Однако такая неопределенность невыносима. Майор за спиной, как гвоздь под лопаткой, - мешает дышать. Я резко обернулся, чтобы покончить с неопределенностью. Он дружески подмигнул.
- Каково разливается, а?
Фраза неожиданно получилась двусмысленной, потому что как раз в этот момент на старой рябине, под которой вырыли могилу Гудимову, громко запела какая-то птица. Министр сбился и недовольно оглянулся, будто хотел приказать референту навести порядок.
- О мертвых, конечно, плохое не говорят, - продолжал майор, - но все-таки... Кое-кто здесь, - он повел головой на задние ряды, - определенно не разделяет такого радужного мнения о покойном.
Смотри, какой глазастый, уже подметил! Я подумал, что мое дальнейшее молчание может быть неверно истолковано.
- Начальник не может угодить всем.
- А угождать не надо, - быстро отозвался он. - Начальник должен вызывать уважение. Это обязательно. Я знавал начальников, больших руководителей, на которых подчиненные смотрели с обожанием, даже когда те в пух и прах разносили их. А девушка, которая стоит позади нас, взявшись за руки с молодым человеком, черненькая такая, только что от души вздохнула: "Есть бог на небе!" И паренек кивнул.
Это он о Левиных. Я стиснул зубы.
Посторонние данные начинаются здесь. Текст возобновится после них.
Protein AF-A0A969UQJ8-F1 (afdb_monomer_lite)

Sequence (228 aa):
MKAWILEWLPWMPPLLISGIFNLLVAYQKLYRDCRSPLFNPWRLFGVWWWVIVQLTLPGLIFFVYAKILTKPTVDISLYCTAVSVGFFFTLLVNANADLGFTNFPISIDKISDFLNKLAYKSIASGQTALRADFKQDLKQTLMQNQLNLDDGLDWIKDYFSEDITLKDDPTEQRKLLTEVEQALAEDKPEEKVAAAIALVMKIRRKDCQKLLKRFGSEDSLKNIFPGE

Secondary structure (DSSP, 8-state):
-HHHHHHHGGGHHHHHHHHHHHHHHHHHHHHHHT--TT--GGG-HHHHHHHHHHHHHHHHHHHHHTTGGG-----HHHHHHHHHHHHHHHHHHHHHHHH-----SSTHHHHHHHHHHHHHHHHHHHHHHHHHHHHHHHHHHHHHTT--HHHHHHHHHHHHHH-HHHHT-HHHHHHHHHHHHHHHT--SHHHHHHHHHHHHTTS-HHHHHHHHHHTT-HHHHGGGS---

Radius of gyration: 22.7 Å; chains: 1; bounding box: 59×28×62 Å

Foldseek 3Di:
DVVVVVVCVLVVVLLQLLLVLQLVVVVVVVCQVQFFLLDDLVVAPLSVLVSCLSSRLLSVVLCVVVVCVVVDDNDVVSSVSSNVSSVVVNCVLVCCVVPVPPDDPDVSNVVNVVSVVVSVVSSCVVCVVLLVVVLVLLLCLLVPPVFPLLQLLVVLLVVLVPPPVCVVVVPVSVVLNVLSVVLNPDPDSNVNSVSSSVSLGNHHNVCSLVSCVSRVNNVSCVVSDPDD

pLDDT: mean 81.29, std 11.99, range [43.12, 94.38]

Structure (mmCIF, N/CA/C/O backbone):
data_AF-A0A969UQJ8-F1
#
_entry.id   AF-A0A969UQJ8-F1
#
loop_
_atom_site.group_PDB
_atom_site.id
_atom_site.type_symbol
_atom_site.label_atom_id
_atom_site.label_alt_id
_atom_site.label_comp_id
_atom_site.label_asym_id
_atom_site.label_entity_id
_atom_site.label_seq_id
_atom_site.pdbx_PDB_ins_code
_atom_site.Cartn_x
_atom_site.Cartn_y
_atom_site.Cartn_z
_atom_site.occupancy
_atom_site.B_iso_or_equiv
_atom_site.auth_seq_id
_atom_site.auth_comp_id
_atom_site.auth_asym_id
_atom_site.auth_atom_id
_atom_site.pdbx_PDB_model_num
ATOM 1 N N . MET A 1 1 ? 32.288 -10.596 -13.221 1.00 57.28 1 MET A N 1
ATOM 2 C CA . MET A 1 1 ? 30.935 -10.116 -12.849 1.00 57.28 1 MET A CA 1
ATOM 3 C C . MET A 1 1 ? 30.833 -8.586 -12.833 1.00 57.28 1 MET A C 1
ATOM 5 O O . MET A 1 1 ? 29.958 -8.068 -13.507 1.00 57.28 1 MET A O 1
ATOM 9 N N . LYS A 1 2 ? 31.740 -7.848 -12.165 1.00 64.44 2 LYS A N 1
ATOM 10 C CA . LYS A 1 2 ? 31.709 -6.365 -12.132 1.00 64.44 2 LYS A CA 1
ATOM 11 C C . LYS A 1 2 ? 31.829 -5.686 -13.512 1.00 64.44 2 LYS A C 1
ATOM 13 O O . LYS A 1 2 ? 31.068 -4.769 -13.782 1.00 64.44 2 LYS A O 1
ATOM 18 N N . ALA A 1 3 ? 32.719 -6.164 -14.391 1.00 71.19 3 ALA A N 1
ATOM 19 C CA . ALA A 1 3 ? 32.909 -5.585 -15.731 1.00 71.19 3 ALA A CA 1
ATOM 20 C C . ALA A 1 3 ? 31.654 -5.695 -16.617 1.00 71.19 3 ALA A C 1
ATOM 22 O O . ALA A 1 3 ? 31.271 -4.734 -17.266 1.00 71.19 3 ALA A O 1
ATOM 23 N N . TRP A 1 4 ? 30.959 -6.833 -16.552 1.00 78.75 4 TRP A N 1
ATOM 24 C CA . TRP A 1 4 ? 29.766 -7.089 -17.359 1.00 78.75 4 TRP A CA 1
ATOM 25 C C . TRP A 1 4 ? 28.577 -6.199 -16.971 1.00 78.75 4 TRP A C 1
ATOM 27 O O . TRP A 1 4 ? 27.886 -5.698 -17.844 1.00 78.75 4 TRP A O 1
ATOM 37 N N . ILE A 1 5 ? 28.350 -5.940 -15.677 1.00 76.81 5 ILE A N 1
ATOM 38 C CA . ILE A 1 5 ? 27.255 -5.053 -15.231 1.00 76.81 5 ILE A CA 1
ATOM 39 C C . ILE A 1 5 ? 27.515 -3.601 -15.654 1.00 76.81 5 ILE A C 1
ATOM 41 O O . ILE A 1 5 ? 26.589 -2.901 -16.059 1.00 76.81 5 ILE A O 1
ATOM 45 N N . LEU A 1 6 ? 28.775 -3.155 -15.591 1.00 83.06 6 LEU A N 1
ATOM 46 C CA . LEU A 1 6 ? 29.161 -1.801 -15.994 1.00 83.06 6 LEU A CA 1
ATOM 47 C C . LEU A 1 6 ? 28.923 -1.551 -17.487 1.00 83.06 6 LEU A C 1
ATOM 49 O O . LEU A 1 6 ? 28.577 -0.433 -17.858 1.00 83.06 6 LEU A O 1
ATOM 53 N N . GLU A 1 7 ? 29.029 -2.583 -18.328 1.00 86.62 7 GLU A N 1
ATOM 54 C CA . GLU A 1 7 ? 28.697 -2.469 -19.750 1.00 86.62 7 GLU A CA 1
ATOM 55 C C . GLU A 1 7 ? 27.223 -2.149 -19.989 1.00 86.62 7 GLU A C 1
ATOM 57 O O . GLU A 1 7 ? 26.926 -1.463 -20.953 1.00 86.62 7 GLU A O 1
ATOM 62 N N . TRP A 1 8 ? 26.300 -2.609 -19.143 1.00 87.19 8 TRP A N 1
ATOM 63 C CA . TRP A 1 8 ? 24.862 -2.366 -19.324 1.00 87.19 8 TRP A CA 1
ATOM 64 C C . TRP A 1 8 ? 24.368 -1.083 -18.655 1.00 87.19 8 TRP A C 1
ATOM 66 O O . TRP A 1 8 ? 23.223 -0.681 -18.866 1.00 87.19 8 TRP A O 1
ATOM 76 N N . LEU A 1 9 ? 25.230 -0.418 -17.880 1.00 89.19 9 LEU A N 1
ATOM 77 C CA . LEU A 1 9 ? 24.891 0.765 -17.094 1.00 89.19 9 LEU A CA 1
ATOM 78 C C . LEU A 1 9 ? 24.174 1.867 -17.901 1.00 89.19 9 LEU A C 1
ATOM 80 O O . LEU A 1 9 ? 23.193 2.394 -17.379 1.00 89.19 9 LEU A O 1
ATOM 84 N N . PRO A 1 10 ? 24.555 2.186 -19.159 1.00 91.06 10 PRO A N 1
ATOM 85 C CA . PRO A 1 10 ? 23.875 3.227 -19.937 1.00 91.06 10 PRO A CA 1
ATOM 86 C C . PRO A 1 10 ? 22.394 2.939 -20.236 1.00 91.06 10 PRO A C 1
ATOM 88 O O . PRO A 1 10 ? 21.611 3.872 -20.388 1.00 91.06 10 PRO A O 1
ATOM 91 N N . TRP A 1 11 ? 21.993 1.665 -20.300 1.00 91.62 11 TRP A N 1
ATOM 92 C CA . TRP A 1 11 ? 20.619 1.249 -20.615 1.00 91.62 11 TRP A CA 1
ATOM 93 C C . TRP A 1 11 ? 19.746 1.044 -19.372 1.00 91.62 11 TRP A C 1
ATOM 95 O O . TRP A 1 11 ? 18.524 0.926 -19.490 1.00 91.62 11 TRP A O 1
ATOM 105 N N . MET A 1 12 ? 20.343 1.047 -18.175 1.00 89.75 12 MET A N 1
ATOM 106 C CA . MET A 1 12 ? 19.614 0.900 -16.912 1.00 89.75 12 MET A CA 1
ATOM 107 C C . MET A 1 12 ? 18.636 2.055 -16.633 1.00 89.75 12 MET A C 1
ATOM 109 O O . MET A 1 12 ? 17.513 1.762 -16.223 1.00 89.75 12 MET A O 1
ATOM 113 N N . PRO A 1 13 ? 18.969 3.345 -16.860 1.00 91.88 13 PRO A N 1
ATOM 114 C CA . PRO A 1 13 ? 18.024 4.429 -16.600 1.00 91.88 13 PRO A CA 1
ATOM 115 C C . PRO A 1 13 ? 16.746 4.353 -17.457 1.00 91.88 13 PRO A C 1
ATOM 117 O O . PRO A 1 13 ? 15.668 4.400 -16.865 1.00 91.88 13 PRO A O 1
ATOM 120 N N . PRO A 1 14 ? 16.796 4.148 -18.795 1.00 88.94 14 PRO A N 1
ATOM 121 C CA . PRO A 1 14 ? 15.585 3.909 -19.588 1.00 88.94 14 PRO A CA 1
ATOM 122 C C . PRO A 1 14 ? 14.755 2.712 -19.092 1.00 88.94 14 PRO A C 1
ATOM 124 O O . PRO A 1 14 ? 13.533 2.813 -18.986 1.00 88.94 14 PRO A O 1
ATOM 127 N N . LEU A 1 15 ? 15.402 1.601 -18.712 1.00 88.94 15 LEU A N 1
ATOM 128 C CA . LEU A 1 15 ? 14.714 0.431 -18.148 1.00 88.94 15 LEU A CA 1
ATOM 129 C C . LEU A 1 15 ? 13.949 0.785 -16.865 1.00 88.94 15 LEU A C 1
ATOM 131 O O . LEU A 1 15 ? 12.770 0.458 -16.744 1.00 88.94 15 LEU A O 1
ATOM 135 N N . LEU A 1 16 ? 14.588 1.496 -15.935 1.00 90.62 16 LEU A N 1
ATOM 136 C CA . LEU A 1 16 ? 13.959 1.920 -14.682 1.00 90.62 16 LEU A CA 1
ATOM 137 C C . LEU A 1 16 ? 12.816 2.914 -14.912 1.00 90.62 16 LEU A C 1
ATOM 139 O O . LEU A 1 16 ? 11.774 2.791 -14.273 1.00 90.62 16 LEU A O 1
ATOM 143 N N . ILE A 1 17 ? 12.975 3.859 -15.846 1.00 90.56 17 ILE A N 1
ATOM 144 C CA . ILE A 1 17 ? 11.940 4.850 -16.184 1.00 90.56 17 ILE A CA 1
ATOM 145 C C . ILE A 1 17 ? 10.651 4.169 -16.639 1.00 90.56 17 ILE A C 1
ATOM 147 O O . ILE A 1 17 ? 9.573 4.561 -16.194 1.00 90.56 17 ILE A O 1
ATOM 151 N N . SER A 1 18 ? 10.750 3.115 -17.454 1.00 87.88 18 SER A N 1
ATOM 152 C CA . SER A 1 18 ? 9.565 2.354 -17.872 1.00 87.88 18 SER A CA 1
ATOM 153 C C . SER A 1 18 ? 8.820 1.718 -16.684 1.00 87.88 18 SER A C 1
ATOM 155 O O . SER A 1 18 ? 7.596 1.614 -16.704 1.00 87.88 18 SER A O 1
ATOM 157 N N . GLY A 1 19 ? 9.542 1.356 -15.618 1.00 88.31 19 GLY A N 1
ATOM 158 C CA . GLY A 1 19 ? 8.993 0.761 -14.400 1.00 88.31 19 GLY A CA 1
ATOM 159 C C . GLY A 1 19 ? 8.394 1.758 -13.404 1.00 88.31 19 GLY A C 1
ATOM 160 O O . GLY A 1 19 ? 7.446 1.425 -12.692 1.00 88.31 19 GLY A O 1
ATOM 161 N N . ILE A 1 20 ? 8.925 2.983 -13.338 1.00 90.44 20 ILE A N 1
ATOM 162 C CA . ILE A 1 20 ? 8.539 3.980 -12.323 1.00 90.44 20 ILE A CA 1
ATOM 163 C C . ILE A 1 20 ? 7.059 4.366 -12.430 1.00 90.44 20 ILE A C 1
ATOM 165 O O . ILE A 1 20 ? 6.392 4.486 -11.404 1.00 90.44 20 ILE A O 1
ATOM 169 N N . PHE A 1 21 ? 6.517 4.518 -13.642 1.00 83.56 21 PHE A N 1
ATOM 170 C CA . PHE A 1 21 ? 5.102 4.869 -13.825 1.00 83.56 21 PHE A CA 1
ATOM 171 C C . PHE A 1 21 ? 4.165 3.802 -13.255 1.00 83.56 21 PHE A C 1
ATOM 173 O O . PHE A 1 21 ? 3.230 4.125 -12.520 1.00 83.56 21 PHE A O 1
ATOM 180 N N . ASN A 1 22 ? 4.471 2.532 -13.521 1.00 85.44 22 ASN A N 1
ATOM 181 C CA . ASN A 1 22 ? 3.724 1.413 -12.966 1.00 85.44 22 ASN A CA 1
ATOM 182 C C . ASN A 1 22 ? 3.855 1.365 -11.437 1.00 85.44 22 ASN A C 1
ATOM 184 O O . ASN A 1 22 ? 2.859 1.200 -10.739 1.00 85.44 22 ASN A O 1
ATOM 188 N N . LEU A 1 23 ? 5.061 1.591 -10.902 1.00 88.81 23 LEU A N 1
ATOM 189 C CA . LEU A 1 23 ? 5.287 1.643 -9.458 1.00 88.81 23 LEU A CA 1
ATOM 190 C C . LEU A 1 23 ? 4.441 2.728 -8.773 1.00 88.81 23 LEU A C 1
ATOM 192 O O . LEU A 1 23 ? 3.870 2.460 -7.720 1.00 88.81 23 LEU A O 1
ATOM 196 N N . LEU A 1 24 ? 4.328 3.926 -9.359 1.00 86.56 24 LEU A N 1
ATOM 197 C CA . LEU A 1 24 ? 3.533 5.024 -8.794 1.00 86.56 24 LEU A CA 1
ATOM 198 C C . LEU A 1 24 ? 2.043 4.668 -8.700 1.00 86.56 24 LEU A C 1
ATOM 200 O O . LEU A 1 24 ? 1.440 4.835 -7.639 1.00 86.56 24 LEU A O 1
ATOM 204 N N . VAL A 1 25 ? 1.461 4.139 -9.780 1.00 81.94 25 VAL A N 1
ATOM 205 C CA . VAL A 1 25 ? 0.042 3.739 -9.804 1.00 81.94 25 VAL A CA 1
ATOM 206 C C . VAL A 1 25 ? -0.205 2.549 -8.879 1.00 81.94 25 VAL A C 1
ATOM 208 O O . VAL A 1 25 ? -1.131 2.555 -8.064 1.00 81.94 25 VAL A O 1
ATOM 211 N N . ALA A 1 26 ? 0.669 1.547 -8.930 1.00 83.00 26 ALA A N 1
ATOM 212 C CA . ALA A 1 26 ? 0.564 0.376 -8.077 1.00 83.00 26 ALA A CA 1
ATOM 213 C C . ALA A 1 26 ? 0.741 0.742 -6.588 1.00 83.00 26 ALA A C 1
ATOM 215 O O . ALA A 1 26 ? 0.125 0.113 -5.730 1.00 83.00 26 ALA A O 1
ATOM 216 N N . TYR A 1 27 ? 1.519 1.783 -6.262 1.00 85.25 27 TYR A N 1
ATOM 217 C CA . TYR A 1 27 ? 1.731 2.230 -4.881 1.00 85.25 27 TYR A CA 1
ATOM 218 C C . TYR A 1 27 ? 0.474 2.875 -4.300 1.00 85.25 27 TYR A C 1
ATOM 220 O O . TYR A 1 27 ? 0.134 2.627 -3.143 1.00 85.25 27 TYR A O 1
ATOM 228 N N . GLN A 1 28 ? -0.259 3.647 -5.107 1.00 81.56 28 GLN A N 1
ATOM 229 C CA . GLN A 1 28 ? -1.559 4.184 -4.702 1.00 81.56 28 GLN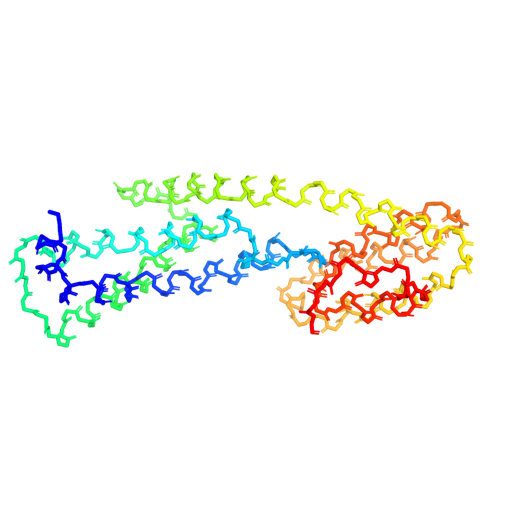 A CA 1
ATOM 230 C C . GLN A 1 28 ? -2.545 3.054 -4.380 1.00 81.56 28 GLN A C 1
ATOM 232 O O . GLN A 1 28 ? -3.191 3.083 -3.331 1.00 81.56 28 GLN A O 1
ATOM 237 N N . LY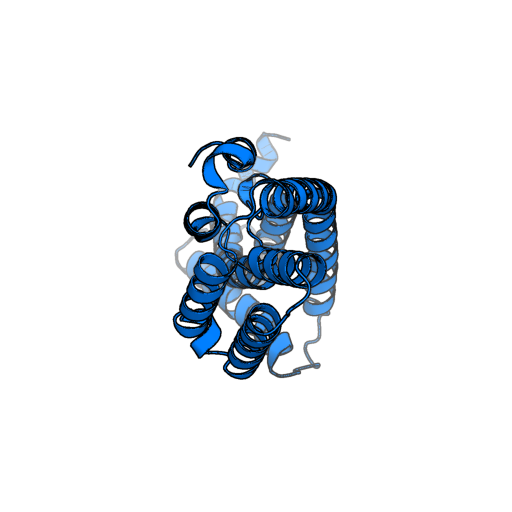S A 1 29 ? -2.595 2.019 -5.231 1.00 78.62 29 LYS A N 1
ATOM 238 C CA . LYS A 1 29 ? -3.421 0.826 -5.004 1.00 78.62 29 LYS A CA 1
ATOM 239 C C . LYS A 1 29 ? -2.991 0.061 -3.749 1.00 78.62 29 LYS A C 1
ATOM 241 O O . LYS A 1 29 ? -3.830 -0.232 -2.909 1.00 78.62 29 LYS A O 1
ATOM 246 N N . LEU A 1 30 ? -1.689 -0.166 -3.560 1.00 82.00 30 LEU A N 1
ATOM 247 C CA . LEU A 1 30 ? -1.136 -0.811 -2.364 1.00 82.00 30 LEU A CA 1
ATOM 248 C C . LEU A 1 30 ? -1.534 -0.068 -1.081 1.00 82.00 30 LEU A C 1
ATOM 250 O O . LEU A 1 30 ? -1.954 -0.690 -0.109 1.00 82.00 30 LEU A O 1
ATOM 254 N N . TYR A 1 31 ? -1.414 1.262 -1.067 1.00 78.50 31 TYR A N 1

Не хватало еще, чтобы я рассказал ему эту пакостную историю, воспоминания о которой до сих пор ложатся на мою душу как плевок.
- Я вот все думаю: вдруг в этой толпе между могилами стоит и убийца, такой же, как все, с таким же траурным лицом, доверительно продолжал майор. Он все-таки положил мне руку на плечо, но так, мимоходом, что я сначала даже не заметил. - Кстати, убийцам очень легко дается траурный вид. Представляете: стоит, слушает, и никаких угрызений совести. А ведь должны быть очень серьезные причины, чтобы совесть молчала. Так в чем же эти причины - в личности убитого? В трагическом стечении обстоятельств? Или человек, подмешавший яд в коньяк, был уверен, что выполняет свой гражданский долг?
Я с изумлением уставился на него. Следователь, карающий меч... и философия. Философствующий меч!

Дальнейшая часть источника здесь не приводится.